**Data to examine**
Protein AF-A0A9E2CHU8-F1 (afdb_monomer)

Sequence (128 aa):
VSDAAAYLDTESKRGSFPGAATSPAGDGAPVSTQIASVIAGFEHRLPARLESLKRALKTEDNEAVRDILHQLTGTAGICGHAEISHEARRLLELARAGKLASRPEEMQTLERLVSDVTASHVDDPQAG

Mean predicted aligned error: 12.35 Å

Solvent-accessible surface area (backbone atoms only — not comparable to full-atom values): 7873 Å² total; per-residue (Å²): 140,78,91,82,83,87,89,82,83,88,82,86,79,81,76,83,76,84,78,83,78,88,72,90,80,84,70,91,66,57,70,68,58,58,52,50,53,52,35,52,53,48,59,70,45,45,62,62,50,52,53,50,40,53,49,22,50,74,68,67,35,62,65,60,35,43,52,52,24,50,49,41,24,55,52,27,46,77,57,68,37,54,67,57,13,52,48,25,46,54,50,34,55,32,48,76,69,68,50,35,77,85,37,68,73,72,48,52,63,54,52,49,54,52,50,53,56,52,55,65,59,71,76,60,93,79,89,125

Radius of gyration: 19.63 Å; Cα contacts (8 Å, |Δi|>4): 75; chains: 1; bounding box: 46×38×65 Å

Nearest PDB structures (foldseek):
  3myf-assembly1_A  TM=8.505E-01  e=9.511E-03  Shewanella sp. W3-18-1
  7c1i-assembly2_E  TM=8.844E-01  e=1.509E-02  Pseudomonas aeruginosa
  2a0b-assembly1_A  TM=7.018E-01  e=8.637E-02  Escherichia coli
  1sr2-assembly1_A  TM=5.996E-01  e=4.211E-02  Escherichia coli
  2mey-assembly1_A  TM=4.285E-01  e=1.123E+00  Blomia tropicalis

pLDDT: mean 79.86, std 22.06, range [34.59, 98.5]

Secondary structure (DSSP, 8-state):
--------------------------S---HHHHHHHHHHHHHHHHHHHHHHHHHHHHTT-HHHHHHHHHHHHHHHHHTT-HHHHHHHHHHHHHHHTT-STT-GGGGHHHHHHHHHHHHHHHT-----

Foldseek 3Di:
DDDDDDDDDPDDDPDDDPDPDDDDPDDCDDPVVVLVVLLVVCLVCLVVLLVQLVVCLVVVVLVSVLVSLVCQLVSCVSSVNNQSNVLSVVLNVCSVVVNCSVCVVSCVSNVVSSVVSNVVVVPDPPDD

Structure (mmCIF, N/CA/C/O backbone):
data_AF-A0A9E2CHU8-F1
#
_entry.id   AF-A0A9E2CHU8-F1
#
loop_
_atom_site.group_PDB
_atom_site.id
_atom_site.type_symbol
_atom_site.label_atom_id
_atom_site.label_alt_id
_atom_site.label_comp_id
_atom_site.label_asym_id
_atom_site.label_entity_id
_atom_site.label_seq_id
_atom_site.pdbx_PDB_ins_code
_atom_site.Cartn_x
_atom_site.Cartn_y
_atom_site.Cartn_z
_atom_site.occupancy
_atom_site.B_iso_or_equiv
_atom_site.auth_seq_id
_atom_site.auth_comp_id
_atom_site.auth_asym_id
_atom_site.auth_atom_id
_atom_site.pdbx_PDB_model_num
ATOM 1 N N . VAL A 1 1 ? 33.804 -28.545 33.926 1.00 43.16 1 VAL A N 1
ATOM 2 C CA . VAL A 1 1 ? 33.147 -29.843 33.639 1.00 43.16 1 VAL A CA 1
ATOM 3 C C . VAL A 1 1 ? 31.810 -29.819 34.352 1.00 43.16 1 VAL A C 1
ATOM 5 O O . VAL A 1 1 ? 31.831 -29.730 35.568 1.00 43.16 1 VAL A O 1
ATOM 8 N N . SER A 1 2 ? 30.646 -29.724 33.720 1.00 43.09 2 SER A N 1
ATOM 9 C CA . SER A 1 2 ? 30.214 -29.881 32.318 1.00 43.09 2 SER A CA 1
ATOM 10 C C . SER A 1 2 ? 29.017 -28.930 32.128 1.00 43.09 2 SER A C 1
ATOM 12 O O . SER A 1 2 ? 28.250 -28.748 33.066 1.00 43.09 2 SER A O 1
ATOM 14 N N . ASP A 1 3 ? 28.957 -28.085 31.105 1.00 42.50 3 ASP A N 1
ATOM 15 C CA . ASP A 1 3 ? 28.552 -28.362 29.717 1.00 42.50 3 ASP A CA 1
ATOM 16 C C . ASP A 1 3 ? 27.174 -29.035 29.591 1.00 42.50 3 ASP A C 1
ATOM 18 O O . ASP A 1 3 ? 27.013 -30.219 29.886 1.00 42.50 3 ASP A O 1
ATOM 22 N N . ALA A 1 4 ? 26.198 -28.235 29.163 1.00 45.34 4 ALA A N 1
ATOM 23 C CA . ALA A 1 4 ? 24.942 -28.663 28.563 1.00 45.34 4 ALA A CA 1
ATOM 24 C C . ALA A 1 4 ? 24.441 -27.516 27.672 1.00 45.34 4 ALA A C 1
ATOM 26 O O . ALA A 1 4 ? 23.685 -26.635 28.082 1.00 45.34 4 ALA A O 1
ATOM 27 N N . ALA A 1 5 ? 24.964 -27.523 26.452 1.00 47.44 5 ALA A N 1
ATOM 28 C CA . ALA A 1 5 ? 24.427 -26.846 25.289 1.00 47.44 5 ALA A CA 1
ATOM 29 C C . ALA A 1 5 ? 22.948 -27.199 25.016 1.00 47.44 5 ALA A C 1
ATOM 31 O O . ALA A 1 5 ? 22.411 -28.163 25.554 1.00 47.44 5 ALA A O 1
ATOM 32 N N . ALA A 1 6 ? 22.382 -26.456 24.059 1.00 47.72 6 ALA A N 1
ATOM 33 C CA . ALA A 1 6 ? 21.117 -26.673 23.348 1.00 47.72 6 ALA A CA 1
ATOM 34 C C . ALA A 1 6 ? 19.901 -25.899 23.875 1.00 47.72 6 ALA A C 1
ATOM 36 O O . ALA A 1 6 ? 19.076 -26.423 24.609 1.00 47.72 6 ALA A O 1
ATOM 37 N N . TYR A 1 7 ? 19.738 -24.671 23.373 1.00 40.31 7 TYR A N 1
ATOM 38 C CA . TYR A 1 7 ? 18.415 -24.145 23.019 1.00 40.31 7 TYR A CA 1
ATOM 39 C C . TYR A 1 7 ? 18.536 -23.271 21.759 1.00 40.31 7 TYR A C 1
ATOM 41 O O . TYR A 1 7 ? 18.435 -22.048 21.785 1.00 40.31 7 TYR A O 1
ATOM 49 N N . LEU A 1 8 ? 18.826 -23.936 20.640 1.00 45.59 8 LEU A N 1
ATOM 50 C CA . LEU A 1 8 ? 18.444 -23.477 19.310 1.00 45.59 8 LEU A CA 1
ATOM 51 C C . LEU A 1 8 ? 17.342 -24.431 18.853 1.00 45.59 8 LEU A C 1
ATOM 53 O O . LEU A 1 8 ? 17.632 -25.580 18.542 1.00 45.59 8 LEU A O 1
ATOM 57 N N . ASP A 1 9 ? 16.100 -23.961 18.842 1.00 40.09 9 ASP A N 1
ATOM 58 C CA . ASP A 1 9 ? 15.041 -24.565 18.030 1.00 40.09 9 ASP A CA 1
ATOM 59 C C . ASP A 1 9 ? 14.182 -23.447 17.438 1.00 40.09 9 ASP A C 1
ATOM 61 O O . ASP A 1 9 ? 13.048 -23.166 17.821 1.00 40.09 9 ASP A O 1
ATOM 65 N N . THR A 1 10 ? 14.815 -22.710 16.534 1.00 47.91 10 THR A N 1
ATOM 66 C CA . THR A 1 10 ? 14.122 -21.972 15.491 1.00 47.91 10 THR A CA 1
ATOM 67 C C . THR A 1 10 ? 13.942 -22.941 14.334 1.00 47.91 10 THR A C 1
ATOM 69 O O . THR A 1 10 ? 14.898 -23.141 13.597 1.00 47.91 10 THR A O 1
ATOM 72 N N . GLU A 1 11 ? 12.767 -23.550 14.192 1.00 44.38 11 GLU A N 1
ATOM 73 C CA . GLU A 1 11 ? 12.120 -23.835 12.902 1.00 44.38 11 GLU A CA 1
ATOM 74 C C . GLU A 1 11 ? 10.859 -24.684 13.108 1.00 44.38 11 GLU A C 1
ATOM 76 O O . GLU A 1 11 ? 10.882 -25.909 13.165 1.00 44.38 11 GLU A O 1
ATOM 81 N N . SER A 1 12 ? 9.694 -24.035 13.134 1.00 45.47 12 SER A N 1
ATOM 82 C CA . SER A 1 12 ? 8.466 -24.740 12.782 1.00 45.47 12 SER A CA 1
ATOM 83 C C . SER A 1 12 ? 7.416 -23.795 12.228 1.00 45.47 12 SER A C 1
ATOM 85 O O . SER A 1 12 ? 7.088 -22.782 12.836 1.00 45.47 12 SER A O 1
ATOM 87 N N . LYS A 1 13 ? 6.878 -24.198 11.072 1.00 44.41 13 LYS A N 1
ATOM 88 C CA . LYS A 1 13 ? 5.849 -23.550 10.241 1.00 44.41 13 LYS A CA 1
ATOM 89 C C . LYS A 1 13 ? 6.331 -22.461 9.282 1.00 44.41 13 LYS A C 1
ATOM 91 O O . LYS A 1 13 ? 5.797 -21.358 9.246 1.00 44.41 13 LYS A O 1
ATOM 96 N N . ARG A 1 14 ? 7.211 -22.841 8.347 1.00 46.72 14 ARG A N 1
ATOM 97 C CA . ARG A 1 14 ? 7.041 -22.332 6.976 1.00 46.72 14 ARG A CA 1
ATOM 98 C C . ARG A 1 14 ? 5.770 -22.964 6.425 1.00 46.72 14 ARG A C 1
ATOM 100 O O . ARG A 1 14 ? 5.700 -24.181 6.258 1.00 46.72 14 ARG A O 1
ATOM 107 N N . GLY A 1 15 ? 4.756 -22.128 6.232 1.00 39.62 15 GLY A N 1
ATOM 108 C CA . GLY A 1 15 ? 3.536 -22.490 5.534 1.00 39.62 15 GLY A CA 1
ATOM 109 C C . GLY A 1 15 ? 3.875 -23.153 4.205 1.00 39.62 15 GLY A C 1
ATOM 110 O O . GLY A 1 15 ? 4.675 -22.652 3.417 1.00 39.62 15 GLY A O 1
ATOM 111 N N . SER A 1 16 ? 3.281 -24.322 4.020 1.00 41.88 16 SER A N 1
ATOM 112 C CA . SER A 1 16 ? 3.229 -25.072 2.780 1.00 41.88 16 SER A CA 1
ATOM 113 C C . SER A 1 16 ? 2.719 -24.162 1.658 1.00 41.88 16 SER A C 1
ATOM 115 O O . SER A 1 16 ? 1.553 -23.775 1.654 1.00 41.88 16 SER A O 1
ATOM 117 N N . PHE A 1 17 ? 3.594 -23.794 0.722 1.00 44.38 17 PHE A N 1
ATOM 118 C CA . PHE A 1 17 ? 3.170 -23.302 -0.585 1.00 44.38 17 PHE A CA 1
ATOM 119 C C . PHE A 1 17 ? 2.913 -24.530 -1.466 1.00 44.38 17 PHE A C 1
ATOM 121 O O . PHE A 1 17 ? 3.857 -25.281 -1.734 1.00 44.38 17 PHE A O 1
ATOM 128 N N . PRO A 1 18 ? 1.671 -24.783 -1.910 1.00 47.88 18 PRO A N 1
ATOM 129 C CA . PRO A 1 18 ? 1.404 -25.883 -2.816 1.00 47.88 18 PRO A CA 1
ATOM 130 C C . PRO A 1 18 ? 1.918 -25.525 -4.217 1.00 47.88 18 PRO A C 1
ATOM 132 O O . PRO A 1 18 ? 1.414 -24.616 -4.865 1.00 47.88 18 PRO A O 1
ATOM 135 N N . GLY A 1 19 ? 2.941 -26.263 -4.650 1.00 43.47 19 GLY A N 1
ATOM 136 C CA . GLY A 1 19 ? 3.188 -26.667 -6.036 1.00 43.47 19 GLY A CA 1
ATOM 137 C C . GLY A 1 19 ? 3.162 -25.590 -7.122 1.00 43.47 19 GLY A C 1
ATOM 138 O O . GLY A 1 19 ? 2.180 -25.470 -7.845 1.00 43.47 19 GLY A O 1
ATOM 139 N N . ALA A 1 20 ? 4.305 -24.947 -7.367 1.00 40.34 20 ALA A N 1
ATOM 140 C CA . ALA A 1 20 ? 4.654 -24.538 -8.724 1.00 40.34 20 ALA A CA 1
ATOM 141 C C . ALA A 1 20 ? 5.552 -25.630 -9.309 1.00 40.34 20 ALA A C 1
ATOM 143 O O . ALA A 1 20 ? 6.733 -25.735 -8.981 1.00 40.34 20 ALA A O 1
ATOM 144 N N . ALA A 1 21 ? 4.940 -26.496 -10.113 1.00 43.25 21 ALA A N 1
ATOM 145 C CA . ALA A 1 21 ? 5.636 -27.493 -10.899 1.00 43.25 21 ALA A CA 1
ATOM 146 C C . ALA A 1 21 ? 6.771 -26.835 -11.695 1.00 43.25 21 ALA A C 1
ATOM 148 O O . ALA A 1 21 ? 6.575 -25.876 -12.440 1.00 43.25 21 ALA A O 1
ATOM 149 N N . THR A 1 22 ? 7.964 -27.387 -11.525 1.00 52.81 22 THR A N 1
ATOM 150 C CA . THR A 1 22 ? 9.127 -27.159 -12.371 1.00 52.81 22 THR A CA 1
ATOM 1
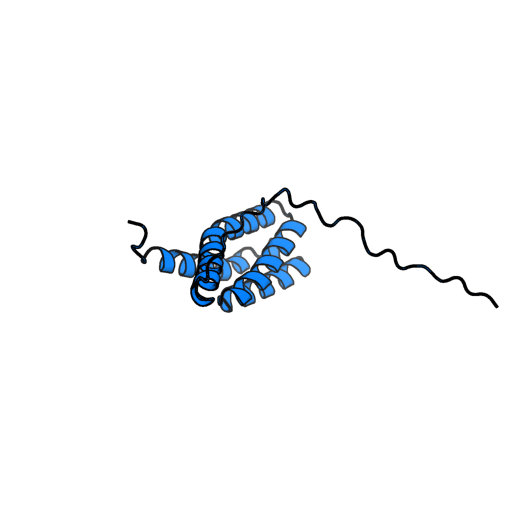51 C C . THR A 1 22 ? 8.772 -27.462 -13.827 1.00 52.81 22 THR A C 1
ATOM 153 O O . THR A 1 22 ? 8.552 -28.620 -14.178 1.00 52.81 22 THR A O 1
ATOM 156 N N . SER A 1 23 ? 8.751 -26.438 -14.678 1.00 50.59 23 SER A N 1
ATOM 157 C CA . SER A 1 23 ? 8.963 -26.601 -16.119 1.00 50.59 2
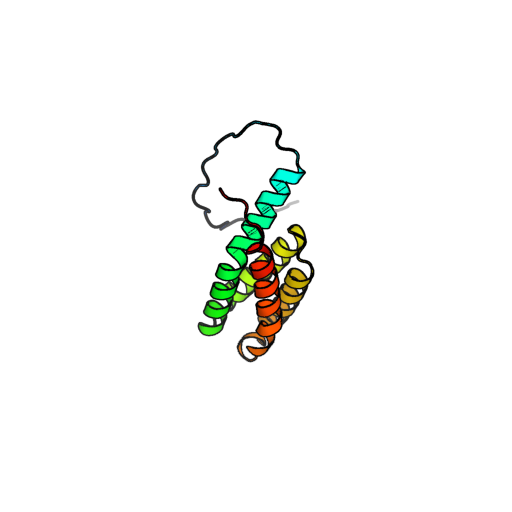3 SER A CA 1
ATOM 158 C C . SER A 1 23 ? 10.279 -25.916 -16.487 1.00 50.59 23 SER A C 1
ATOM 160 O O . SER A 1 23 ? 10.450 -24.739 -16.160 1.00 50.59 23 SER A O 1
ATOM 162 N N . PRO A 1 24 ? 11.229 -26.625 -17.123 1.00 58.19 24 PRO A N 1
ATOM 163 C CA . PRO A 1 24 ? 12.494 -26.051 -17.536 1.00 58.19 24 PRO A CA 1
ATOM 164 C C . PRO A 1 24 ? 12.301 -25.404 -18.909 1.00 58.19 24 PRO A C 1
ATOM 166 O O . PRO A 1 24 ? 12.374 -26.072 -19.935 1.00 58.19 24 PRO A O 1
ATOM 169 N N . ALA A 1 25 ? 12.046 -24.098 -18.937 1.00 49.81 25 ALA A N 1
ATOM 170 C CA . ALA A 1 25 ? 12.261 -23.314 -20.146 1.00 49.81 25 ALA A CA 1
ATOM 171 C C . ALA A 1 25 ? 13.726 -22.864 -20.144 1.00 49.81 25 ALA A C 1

**Goal of the exercise**
Quote the listing above, but only from the line that shows "ATOM 113 C C" through the line that shows "ATOM 132 O O".

**Task result**
ATOM 113 C C . SER A 1 16 ? 2.719 -24.162 1.658 1.00 41.88 16 SER A C 1
ATOM 115 O O . SER A 1 16 ? 1.553 -23.775 1.654 1.00 41.88 16 SER A O 1
ATOM 117 N N . PHE A 1 17 ? 3.594 -23.794 0.722 1.00 44.38 17 PHE A N 1
ATOM 118 C CA . PHE A 1 17 ? 3.170 -23.302 -0.585 1.00 44.38 17 PHE A CA 1
ATOM 119 C C . PHE A 1 17 ? 2.913 -24.530 -1.466 1.00 44.38 17 PHE A C 1
ATOM 121 O O . PHE A 1 17 ? 3.857 -25.281 -1.734 1.00 44.38 17 PHE A O 1
ATOM 128 N N . PRO A 1 18 ? 1.671 -24.783 -1.910 1.00 47.88 18 PRO A N 1
ATOM 129 C CA . PRO A 1 18 ? 1.404 -25.883 -2.816 1.00 47.88 18 PRO A CA 1
ATOM 130 C C . PRO A 1 18 ? 1.918 -25.525 -4.217 1.00 47.88 18 PRO A C 1
ATOM 132 O O . PRO A 1 18 ? 1.414 -24.616 -4.865 1.00 47.88 18 PRO A O 1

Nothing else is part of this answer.